Supplied data Start Marker

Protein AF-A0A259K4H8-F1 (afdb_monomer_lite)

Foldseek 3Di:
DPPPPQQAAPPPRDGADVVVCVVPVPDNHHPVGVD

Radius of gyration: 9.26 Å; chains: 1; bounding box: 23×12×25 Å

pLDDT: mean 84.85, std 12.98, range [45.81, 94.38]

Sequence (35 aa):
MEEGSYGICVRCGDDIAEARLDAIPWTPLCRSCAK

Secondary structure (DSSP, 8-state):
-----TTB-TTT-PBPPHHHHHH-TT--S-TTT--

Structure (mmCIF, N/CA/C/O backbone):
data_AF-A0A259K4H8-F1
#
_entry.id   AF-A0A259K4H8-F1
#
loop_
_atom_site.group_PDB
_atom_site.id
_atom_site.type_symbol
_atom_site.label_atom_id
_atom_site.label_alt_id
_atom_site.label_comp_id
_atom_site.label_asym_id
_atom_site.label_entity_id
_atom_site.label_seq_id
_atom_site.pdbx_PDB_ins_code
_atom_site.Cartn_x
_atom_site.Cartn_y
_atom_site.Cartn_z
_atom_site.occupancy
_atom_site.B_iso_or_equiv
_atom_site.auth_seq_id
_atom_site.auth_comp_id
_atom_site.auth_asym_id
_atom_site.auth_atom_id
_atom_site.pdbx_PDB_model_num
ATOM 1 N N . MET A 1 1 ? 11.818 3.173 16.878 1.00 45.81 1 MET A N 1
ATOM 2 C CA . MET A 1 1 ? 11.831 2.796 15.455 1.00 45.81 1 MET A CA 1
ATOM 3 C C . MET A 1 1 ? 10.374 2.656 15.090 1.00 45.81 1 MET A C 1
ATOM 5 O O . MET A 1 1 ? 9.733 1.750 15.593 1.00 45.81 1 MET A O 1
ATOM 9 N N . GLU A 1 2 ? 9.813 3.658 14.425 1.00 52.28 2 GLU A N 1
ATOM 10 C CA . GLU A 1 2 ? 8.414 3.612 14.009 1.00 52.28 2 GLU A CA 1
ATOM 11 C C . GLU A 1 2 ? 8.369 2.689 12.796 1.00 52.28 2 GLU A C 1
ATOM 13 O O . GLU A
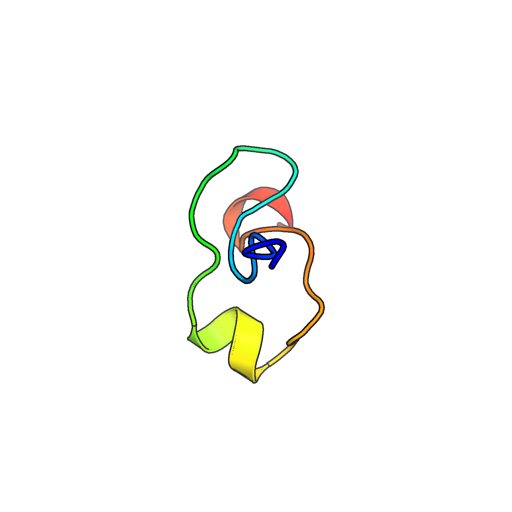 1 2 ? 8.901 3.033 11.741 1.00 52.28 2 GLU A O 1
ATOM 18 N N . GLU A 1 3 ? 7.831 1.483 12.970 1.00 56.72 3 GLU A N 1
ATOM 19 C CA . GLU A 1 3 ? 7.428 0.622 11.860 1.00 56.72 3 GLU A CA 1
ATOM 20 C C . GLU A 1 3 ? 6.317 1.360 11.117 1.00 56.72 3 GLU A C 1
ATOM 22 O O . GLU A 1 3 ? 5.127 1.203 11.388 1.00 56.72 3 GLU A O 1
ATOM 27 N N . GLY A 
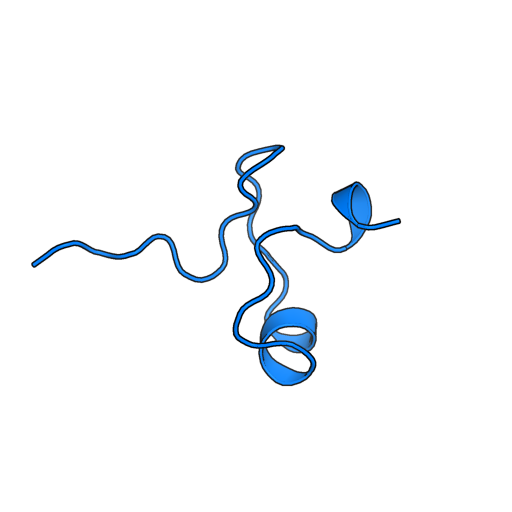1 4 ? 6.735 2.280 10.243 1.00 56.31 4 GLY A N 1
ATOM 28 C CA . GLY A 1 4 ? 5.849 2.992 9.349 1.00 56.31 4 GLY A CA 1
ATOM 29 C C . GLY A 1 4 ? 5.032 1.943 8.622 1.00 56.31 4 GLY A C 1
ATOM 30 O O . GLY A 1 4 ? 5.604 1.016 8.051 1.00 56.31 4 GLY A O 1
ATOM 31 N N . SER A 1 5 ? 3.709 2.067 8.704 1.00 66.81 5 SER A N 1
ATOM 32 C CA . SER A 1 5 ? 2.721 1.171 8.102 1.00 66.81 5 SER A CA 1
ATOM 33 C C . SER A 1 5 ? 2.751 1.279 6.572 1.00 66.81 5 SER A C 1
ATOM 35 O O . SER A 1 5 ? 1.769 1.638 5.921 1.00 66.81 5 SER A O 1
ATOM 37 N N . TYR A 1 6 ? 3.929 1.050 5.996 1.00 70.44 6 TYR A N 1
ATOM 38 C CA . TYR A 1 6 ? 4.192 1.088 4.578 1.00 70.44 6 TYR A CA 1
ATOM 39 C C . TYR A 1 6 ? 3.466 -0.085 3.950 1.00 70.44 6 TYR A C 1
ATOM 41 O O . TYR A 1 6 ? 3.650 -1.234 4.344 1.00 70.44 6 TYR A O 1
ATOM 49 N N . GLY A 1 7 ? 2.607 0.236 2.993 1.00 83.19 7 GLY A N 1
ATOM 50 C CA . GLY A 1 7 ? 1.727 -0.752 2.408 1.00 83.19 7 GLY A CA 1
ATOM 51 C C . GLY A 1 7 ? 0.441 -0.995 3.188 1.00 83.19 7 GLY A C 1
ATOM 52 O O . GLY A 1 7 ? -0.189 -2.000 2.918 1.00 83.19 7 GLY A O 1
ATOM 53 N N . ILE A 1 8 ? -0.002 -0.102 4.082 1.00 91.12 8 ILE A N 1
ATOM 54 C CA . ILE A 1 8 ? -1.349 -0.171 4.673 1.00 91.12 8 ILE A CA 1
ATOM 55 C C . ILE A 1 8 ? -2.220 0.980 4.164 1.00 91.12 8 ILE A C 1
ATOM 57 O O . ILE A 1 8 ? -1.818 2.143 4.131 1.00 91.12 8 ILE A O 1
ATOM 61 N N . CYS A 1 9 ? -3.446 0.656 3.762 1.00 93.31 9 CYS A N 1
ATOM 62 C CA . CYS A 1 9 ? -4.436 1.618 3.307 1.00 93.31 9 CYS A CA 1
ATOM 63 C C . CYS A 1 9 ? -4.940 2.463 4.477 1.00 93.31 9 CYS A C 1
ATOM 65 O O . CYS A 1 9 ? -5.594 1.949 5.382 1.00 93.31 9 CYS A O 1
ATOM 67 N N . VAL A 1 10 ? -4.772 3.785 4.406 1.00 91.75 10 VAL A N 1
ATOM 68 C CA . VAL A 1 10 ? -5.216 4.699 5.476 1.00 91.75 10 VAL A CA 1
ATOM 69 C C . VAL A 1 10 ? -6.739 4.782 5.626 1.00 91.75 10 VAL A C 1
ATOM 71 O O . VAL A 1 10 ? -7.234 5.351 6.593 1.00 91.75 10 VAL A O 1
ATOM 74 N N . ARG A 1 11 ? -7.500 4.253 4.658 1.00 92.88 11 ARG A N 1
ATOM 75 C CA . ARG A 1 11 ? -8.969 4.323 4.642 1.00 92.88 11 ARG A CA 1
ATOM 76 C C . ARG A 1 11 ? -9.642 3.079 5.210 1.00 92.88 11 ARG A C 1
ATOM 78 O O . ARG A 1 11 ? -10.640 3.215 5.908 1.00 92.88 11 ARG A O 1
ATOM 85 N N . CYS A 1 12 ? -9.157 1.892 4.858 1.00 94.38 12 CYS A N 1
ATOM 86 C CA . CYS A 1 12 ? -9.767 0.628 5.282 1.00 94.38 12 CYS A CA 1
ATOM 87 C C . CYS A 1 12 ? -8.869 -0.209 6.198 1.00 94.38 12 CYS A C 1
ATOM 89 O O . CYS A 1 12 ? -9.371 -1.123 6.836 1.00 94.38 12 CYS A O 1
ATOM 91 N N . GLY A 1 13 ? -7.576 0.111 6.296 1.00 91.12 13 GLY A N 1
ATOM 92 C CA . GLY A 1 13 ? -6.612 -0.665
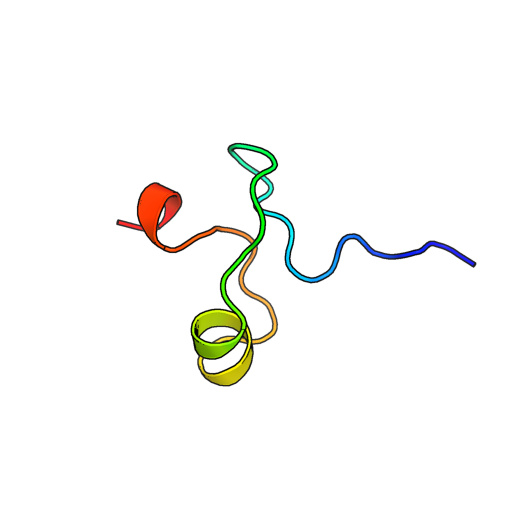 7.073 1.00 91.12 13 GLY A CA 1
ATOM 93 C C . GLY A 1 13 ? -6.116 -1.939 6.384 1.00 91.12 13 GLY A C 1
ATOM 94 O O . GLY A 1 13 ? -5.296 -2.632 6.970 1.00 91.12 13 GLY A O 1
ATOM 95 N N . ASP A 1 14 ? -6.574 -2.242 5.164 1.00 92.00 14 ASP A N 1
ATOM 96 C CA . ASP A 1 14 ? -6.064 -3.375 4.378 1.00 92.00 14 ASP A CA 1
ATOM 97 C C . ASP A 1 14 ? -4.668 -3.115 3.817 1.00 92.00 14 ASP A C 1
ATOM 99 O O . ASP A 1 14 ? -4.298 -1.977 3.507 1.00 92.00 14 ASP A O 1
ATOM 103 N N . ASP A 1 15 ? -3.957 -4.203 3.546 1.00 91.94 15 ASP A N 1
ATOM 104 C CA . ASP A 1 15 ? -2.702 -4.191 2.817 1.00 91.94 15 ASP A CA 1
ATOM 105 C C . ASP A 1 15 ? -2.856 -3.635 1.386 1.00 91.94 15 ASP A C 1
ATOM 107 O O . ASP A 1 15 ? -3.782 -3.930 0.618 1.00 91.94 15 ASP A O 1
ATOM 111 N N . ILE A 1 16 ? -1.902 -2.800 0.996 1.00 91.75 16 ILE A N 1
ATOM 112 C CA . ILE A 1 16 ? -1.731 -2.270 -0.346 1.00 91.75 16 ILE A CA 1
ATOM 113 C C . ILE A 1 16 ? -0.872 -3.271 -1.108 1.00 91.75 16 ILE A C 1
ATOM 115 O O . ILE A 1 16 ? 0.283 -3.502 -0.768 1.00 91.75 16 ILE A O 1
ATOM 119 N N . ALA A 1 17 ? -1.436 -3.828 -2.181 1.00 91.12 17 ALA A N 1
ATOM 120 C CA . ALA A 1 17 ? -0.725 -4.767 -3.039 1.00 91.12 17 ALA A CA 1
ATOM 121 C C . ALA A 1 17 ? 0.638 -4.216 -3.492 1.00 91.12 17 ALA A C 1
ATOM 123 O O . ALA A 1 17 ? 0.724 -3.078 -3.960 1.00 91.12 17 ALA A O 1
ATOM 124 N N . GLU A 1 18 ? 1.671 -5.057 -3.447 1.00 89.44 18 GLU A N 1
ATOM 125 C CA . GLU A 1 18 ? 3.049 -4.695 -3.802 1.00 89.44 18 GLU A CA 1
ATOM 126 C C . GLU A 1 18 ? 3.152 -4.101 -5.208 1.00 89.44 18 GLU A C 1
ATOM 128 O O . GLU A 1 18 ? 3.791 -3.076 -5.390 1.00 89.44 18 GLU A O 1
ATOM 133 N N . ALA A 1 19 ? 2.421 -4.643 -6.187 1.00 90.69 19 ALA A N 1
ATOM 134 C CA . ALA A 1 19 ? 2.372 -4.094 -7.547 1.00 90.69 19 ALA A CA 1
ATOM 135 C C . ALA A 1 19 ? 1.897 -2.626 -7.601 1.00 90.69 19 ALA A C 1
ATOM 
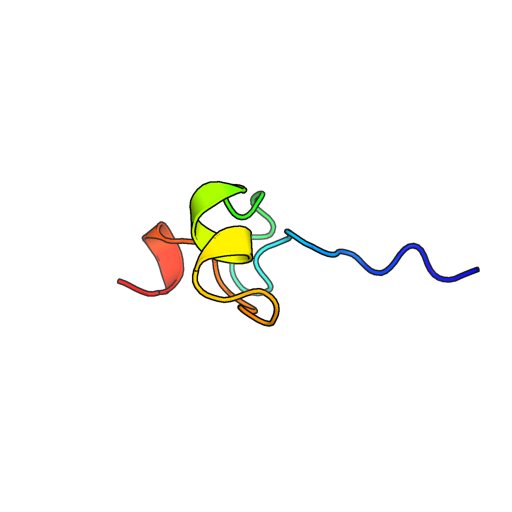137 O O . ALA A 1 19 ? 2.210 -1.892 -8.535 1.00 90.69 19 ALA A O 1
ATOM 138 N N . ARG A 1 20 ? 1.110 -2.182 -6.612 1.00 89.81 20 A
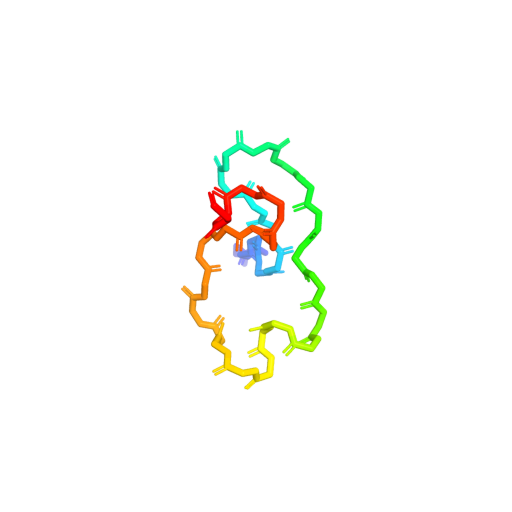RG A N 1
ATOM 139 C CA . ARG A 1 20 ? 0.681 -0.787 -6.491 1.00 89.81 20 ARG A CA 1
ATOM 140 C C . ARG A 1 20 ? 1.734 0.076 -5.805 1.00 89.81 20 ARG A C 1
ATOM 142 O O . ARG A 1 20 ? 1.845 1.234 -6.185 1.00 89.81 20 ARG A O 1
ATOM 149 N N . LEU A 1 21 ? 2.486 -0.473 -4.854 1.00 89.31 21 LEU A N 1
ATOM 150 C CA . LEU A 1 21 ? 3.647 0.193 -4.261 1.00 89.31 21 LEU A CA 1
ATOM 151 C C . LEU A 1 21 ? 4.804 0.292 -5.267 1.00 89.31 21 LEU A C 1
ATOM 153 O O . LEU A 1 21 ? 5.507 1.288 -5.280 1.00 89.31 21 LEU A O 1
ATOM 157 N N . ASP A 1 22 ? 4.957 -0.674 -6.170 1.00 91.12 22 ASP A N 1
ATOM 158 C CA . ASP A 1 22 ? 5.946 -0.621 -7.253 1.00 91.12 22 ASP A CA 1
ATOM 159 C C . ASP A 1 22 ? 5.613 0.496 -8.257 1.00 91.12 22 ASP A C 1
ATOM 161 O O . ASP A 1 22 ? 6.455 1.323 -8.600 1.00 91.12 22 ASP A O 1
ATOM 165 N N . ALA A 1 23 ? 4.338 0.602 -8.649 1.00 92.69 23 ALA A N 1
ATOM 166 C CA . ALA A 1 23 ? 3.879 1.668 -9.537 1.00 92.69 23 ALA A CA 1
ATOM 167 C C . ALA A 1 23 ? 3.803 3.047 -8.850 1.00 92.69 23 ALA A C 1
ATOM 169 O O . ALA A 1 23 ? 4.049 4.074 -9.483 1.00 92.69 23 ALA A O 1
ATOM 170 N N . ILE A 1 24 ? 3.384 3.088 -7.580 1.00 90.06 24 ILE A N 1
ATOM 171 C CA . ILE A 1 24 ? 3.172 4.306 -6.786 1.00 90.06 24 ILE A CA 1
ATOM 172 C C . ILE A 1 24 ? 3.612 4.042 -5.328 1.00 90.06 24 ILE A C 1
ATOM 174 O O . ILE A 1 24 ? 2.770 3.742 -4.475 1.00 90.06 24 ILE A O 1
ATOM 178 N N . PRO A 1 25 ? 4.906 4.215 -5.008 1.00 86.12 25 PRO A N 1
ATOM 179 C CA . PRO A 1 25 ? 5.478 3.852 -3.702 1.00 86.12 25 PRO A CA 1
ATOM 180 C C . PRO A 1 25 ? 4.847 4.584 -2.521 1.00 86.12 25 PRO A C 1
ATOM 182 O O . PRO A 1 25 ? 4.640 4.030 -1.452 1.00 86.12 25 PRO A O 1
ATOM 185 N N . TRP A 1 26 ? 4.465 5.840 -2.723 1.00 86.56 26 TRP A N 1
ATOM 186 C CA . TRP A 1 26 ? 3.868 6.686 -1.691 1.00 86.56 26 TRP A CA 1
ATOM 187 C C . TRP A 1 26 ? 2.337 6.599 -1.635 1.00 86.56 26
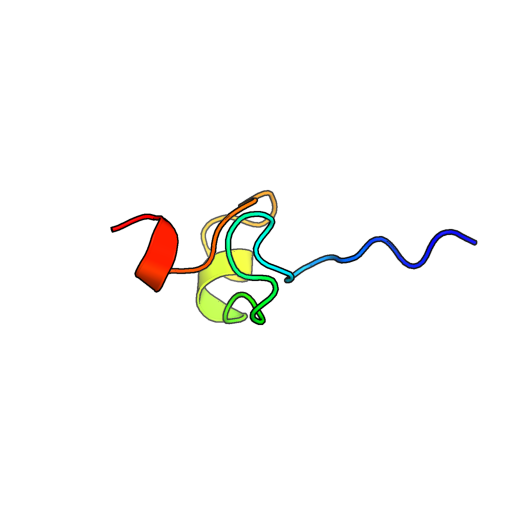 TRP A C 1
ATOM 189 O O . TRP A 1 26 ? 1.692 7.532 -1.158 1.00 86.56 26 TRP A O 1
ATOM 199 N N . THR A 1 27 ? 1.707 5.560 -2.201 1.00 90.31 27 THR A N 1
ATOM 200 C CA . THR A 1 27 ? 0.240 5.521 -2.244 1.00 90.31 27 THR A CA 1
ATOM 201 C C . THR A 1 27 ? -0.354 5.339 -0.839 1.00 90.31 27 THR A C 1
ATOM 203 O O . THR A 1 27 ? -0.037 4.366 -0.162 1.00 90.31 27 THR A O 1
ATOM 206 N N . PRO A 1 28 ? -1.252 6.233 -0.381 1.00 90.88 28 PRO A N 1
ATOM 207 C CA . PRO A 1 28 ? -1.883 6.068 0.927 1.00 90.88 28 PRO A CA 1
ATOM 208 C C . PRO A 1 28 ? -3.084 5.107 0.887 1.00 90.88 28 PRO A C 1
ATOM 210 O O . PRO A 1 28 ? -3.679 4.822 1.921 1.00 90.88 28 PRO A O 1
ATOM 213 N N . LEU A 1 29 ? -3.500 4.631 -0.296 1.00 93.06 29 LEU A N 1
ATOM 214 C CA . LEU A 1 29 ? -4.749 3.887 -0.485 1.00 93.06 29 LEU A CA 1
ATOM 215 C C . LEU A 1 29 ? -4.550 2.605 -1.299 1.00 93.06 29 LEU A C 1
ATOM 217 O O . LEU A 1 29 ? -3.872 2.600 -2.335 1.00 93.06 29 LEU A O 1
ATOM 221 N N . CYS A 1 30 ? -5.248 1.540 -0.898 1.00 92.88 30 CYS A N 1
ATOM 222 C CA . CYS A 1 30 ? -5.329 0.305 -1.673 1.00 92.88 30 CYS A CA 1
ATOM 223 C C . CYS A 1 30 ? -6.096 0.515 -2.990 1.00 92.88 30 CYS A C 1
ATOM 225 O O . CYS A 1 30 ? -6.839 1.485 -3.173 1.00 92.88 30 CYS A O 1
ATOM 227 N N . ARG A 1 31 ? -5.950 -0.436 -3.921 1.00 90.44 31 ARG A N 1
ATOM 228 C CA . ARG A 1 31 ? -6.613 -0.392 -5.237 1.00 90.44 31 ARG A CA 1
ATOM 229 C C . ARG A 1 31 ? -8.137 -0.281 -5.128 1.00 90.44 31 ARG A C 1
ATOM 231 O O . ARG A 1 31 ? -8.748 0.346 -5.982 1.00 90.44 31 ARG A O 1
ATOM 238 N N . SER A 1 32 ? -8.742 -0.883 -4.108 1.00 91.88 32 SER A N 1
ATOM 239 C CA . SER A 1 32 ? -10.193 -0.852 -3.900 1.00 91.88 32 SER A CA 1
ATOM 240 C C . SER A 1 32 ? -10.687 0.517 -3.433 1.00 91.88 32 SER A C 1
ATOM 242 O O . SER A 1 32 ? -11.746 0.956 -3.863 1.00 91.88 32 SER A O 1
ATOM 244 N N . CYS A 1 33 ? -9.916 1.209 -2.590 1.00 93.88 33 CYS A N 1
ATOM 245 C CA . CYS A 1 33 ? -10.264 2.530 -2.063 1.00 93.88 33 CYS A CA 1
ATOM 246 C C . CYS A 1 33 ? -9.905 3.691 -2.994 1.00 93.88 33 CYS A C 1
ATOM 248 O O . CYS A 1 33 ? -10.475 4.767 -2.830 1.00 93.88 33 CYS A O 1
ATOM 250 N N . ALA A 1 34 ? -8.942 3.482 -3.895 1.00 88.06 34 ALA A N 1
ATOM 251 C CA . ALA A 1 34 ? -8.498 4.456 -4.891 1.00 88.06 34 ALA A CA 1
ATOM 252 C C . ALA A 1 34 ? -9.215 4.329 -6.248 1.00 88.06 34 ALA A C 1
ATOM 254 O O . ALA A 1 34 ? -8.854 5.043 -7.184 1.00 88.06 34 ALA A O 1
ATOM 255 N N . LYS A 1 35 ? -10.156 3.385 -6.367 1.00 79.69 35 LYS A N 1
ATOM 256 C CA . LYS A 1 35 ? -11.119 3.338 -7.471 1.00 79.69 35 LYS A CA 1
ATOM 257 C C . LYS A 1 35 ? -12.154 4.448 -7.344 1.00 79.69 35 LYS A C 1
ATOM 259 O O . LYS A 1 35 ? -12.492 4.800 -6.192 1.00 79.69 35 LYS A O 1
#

Supplied data End Marker
Supplied data Start Marker

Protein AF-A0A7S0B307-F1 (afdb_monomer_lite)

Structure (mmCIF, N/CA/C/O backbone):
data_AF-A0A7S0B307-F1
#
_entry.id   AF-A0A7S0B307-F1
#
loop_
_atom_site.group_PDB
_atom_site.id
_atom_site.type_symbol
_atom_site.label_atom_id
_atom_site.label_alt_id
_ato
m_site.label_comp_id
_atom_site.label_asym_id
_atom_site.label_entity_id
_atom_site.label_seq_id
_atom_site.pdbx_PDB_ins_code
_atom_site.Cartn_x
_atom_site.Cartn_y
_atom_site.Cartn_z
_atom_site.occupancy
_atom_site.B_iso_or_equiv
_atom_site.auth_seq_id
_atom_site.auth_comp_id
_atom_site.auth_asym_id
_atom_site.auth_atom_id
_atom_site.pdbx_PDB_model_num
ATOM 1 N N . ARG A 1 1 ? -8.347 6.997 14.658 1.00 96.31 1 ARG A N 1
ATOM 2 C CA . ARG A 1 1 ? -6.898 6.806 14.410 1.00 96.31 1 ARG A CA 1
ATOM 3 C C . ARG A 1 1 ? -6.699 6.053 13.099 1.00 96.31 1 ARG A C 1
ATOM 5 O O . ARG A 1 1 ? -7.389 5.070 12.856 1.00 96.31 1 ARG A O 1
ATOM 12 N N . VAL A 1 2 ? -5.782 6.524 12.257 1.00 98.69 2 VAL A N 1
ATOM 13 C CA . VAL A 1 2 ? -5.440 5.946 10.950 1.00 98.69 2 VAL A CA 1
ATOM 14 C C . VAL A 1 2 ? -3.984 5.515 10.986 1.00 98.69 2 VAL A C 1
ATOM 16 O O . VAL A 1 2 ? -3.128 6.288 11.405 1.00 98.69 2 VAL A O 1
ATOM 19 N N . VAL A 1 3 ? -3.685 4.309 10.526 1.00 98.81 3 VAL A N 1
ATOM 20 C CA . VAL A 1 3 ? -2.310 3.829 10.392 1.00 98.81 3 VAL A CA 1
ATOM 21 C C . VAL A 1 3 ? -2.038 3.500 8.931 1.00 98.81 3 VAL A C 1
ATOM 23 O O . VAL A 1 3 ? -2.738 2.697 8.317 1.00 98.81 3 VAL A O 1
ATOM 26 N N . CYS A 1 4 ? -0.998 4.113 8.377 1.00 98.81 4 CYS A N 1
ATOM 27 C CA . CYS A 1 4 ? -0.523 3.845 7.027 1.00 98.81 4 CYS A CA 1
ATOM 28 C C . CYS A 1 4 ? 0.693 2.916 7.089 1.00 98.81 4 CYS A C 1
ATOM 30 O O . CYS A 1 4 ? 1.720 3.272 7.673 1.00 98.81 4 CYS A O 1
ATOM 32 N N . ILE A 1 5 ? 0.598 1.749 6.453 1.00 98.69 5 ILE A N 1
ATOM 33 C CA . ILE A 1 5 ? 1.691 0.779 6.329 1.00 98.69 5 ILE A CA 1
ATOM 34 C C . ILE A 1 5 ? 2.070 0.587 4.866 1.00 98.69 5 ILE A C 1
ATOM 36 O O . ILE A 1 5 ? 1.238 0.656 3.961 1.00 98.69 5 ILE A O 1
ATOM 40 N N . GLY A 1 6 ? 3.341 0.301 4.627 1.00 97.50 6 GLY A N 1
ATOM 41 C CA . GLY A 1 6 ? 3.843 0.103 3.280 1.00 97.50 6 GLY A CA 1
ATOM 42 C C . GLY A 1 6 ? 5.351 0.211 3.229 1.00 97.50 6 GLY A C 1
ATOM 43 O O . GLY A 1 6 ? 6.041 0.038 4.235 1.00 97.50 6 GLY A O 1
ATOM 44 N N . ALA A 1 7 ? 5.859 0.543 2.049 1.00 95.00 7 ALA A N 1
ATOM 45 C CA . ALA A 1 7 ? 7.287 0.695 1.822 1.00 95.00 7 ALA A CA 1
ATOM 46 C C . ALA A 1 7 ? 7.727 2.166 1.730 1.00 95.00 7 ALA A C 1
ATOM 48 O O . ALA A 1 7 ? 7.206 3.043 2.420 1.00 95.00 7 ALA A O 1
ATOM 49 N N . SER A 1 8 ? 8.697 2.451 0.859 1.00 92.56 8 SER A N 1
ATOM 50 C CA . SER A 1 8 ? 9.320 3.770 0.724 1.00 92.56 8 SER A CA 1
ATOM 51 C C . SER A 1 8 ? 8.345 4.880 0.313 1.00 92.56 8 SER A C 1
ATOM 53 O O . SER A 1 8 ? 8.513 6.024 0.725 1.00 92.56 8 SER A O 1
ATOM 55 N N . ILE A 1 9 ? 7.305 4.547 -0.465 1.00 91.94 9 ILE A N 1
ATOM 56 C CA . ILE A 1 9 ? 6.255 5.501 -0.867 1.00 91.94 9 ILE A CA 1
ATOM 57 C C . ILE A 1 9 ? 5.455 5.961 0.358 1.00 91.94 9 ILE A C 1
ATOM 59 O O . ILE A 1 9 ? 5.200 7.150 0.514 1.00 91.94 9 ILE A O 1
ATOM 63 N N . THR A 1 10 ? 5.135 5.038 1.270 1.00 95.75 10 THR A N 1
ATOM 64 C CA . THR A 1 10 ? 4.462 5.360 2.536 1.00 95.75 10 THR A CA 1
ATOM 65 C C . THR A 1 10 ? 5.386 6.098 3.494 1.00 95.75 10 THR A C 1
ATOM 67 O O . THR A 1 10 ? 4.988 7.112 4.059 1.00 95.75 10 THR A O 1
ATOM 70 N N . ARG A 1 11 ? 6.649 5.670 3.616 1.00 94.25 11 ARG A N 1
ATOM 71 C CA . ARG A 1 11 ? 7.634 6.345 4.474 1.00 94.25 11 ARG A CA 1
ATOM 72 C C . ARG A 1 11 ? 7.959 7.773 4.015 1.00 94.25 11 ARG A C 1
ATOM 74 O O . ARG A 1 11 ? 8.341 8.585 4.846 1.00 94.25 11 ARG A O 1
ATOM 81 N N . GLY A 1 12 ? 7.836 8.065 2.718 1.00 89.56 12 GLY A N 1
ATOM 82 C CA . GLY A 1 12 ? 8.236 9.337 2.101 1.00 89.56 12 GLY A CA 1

Supplied data End Marker

Aim of the task: Look through the records and gather every line containing "Protein".

Output of the task:
Protein AF-A0A259K4H8-F1 (afdb_monomer_lite)
Protein AF-A0A7S0B307-F1 (afdb_monomer_lite)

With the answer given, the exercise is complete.